Records for processing section start

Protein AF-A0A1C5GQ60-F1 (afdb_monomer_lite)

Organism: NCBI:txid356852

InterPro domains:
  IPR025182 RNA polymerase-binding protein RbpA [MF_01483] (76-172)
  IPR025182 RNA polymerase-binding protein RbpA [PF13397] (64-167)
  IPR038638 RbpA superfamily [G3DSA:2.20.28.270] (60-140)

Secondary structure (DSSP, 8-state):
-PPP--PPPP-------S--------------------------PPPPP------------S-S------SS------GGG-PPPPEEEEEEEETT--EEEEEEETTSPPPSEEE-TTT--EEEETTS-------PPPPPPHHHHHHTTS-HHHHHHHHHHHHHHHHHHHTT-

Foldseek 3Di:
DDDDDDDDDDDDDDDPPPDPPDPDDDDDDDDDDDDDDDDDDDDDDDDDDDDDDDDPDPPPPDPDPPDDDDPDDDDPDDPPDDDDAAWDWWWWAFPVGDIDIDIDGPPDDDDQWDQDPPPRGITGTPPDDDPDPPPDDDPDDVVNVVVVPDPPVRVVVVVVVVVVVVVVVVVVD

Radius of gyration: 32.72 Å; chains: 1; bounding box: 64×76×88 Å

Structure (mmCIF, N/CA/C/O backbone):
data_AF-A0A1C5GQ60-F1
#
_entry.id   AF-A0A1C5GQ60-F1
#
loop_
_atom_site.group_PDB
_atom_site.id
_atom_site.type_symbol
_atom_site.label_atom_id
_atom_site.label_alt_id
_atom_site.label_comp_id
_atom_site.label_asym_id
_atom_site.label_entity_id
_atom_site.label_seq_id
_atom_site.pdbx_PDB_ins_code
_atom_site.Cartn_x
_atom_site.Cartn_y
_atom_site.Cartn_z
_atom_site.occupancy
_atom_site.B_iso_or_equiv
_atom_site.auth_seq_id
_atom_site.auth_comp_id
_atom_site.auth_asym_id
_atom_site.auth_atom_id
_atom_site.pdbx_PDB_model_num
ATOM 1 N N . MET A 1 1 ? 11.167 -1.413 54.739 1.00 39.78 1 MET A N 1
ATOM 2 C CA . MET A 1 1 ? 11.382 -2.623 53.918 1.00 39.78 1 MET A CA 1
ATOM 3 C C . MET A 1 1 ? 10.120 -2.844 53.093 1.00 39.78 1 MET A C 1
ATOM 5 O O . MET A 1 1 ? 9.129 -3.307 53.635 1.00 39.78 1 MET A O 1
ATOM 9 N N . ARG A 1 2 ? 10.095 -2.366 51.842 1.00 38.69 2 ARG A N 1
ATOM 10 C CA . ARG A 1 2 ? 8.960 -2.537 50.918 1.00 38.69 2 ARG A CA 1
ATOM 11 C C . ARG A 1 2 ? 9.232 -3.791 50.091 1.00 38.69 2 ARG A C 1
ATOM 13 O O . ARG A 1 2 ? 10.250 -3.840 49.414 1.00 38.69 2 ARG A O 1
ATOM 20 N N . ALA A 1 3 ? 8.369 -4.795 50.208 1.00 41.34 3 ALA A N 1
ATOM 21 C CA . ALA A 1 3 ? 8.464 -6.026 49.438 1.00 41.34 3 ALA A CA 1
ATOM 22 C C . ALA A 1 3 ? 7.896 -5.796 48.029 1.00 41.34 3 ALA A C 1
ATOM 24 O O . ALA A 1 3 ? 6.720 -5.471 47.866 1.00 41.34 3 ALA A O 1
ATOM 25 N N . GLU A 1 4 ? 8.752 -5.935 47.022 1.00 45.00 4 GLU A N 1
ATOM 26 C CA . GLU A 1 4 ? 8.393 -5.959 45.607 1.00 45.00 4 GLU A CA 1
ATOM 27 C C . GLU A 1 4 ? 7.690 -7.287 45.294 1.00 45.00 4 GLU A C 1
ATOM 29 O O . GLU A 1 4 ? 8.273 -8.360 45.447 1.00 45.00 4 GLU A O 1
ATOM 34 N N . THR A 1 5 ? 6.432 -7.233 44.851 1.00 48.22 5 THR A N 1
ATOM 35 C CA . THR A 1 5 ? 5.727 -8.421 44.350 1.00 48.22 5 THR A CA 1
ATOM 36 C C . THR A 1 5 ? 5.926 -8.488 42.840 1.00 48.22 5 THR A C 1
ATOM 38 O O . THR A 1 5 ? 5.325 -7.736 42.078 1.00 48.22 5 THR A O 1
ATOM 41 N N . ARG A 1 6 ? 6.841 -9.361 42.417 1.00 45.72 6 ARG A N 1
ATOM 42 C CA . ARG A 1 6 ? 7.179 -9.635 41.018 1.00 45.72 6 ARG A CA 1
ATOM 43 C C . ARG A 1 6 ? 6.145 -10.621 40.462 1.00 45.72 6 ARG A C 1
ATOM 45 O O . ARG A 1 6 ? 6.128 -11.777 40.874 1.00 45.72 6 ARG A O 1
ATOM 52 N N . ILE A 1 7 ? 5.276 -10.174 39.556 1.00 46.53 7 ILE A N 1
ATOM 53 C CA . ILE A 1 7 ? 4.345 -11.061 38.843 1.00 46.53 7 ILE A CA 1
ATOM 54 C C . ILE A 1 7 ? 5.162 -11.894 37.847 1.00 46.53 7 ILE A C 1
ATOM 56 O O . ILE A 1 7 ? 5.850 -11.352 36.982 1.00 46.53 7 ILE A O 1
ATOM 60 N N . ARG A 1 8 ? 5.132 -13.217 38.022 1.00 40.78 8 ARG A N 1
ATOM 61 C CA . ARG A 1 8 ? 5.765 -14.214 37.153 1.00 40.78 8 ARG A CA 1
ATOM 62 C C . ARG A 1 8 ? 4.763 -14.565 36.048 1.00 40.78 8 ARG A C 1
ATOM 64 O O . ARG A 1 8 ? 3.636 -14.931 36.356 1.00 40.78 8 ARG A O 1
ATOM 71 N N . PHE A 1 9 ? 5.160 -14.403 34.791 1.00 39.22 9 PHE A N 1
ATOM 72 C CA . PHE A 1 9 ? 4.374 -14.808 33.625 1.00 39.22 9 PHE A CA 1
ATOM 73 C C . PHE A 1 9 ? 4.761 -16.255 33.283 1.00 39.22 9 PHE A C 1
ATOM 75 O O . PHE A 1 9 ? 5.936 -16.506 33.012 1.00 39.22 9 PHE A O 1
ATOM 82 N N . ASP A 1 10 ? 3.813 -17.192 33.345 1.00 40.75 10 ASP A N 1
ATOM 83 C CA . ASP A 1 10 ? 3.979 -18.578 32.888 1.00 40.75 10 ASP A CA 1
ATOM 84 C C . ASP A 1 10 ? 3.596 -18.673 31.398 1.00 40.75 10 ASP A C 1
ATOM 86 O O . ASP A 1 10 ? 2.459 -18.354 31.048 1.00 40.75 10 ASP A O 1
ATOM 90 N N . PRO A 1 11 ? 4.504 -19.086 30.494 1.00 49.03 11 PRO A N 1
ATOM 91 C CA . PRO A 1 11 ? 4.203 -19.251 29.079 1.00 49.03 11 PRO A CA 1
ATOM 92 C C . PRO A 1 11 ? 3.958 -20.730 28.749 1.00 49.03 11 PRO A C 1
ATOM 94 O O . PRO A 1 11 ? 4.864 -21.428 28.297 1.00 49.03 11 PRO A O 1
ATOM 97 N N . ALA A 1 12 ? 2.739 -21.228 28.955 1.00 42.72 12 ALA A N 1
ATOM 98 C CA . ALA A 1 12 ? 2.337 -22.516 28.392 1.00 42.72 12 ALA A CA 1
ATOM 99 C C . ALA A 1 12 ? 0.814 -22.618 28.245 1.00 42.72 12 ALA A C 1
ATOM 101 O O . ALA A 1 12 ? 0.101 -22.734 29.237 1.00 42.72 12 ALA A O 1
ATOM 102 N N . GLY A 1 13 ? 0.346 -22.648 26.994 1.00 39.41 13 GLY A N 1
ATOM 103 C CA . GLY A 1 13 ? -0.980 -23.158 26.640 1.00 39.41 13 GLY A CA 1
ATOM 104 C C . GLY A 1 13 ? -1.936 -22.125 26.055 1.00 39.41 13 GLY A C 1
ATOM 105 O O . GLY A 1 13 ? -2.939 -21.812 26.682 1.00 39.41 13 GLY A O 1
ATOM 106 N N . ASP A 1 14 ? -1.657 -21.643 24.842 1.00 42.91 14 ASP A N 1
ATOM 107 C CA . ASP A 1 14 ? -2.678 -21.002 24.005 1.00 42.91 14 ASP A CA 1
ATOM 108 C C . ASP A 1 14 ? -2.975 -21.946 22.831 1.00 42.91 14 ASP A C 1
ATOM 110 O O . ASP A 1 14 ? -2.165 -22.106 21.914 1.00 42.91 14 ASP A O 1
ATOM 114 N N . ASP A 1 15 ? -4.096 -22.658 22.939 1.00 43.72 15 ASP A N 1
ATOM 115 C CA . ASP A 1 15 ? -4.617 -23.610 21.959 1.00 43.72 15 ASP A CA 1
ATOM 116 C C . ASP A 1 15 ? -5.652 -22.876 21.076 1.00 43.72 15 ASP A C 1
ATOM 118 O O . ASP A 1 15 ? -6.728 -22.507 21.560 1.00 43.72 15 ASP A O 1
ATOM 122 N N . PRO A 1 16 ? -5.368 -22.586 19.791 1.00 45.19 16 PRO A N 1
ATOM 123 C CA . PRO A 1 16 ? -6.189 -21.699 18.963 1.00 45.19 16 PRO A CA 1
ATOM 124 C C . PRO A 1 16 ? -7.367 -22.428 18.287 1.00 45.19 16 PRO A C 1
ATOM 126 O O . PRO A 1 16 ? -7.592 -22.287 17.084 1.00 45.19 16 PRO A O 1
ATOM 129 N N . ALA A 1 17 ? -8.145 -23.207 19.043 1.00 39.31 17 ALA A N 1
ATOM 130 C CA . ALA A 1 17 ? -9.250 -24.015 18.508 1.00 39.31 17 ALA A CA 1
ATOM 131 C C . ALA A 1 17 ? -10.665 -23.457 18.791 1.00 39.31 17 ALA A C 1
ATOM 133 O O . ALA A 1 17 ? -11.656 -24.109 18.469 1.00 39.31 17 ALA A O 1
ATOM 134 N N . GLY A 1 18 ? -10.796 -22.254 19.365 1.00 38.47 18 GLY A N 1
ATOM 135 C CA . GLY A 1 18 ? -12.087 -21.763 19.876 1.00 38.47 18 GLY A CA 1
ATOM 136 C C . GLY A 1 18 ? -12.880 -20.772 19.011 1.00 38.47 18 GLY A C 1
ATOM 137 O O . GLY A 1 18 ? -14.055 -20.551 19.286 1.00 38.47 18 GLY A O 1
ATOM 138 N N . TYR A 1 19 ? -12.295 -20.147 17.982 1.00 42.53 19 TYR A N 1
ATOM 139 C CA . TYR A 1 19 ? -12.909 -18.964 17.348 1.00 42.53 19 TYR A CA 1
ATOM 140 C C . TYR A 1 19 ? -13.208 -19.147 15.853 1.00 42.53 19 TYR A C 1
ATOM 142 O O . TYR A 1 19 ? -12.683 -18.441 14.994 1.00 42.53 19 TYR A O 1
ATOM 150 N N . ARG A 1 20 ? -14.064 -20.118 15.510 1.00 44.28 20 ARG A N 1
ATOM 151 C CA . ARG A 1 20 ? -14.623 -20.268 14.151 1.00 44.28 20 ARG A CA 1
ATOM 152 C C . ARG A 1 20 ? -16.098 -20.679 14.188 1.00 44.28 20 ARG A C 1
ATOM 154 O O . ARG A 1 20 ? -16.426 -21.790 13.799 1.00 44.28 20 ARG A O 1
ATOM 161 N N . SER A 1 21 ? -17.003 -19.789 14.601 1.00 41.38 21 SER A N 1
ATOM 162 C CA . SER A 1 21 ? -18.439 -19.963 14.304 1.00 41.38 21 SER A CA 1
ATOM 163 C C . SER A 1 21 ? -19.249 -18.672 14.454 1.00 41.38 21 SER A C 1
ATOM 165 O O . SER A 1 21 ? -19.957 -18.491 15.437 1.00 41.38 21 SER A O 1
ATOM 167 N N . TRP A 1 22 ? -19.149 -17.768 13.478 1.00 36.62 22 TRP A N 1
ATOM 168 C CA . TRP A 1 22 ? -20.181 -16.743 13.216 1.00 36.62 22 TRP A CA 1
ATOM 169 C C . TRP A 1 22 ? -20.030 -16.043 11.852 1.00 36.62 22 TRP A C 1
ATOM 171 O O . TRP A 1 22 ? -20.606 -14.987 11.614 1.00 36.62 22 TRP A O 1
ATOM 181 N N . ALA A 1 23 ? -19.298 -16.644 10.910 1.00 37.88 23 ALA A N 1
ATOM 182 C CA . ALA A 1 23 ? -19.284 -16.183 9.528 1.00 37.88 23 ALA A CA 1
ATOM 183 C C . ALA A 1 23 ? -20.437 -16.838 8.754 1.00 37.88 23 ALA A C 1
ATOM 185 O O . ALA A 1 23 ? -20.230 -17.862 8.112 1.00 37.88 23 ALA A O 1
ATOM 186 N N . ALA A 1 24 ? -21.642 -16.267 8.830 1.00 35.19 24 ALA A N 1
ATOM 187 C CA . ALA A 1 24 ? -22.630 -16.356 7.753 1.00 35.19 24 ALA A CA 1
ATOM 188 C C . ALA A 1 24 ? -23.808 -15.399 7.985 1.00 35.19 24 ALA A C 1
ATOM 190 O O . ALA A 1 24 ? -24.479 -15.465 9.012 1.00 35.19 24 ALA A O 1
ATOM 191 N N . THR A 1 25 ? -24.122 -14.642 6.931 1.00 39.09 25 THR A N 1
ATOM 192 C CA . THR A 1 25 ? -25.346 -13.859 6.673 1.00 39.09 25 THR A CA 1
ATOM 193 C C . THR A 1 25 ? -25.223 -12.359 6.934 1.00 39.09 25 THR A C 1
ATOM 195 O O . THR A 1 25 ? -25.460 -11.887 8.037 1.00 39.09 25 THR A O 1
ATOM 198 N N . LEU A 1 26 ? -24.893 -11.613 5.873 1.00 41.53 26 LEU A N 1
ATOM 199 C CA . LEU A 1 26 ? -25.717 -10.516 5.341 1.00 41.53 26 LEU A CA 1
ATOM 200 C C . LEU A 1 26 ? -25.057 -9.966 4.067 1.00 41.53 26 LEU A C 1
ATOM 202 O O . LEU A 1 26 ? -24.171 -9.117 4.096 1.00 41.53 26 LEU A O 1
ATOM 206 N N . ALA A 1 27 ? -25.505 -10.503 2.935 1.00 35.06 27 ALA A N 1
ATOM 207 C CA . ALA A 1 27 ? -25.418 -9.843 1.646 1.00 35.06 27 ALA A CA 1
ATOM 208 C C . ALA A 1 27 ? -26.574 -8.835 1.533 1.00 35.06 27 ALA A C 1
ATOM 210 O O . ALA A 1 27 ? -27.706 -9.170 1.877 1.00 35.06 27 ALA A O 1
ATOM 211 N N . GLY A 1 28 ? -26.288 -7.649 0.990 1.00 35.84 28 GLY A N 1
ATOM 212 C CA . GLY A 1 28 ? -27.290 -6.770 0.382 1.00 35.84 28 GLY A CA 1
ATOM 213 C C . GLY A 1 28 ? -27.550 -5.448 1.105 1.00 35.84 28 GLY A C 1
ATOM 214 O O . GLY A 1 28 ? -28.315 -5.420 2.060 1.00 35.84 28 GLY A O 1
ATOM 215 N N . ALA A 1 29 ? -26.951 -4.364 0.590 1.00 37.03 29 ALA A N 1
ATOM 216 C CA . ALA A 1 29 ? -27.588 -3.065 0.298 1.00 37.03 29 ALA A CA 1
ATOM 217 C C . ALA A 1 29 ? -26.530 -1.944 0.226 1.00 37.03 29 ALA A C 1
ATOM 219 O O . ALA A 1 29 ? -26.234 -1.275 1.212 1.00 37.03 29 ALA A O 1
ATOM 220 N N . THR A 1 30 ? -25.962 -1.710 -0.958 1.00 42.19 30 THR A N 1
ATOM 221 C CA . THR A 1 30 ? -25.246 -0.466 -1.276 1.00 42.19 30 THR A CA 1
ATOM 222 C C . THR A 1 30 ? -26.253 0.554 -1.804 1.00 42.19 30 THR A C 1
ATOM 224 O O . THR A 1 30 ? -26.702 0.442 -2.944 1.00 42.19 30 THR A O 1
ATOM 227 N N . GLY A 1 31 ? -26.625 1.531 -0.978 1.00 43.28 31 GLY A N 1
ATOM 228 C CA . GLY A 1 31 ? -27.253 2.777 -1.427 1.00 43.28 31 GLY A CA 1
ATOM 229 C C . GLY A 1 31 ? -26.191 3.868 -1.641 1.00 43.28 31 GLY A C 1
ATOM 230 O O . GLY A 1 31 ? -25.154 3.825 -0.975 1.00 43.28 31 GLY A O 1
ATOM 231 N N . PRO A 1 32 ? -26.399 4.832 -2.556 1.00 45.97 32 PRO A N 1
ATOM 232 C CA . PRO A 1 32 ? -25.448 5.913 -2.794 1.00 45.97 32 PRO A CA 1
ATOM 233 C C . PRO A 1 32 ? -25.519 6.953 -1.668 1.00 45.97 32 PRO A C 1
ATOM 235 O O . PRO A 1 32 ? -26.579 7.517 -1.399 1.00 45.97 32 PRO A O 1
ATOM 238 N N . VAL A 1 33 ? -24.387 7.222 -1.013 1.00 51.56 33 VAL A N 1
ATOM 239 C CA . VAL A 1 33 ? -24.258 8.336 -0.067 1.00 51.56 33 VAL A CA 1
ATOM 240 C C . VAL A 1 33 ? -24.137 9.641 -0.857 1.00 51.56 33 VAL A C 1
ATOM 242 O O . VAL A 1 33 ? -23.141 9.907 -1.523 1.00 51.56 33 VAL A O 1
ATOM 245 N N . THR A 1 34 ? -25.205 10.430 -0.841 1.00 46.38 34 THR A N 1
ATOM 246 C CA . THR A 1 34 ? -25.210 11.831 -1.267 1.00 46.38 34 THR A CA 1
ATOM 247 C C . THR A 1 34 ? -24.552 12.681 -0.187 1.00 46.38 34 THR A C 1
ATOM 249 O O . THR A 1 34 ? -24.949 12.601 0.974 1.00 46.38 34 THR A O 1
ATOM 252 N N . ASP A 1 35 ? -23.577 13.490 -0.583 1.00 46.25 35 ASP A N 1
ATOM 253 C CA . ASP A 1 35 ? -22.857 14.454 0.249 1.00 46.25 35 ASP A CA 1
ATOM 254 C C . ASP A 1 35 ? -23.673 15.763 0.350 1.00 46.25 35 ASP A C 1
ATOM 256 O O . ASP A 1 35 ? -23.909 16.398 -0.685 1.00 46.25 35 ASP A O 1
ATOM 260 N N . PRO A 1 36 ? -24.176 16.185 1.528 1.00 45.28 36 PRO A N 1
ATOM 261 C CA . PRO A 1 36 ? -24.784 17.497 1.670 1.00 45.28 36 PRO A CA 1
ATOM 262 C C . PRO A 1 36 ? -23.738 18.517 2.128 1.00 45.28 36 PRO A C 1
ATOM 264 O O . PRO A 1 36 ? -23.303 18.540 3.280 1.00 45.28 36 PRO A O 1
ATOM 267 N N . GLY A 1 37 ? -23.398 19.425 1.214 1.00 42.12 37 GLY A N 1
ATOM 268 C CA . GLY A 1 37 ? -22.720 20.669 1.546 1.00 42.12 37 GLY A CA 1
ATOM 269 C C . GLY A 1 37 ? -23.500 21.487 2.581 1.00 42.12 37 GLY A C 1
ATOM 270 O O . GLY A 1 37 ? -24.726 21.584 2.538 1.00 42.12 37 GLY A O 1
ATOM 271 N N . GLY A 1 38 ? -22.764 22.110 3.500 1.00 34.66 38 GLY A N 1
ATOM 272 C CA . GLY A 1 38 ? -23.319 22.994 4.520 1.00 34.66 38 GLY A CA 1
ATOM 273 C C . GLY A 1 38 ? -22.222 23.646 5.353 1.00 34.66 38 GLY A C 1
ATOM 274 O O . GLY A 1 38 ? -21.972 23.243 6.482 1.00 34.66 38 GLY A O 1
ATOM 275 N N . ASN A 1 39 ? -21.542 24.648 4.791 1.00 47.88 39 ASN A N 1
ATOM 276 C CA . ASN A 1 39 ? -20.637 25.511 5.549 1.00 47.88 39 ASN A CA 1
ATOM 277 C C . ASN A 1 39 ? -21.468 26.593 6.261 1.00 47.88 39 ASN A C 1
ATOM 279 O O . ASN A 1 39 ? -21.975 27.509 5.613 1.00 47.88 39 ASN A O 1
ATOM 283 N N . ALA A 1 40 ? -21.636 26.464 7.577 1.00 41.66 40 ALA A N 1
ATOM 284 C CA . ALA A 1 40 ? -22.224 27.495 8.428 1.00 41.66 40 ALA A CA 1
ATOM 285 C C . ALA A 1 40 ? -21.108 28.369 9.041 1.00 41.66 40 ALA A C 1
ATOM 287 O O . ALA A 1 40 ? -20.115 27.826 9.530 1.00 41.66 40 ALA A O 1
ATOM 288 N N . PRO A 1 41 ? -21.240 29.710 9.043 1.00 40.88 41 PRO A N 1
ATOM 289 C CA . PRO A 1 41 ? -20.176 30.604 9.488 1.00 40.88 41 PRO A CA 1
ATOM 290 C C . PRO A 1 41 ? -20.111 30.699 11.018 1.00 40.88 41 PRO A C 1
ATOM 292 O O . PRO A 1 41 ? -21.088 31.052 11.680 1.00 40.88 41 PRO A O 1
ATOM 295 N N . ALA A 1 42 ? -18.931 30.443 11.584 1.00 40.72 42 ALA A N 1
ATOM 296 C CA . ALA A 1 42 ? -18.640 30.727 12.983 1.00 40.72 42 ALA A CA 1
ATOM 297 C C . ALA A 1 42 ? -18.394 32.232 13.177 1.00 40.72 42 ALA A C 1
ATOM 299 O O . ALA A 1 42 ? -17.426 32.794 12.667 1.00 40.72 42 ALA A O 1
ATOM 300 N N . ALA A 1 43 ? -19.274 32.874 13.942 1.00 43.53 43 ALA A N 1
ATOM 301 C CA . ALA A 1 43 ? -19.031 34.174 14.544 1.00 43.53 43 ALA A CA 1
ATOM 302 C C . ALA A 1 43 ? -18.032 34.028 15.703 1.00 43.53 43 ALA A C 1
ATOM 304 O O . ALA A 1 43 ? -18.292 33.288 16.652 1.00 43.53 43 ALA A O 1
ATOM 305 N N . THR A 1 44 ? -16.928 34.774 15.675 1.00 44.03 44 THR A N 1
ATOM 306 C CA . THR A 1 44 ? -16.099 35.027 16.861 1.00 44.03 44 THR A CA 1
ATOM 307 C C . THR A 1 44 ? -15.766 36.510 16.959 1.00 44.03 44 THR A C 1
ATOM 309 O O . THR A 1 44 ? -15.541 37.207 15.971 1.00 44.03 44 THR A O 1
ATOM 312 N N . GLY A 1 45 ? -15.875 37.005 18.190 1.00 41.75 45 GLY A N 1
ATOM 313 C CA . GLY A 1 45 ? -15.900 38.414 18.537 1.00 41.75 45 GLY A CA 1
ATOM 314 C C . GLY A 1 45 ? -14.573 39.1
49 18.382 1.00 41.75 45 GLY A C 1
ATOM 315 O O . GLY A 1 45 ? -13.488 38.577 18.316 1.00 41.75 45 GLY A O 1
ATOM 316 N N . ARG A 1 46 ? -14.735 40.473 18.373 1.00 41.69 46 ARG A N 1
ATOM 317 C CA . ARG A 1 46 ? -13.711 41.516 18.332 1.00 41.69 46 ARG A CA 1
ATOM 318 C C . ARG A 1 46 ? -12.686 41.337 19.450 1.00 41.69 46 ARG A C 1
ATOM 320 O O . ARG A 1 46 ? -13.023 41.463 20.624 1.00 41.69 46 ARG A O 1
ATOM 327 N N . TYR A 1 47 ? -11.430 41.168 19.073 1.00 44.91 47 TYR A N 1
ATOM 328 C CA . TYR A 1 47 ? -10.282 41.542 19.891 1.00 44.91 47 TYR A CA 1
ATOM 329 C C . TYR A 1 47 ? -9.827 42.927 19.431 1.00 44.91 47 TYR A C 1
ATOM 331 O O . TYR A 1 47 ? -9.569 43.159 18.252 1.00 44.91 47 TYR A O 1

Records for processing section end

Problem details ->
Of all the entries above, how many lines contain "binding"? Give the number alone.

Reply to the exercise ->
2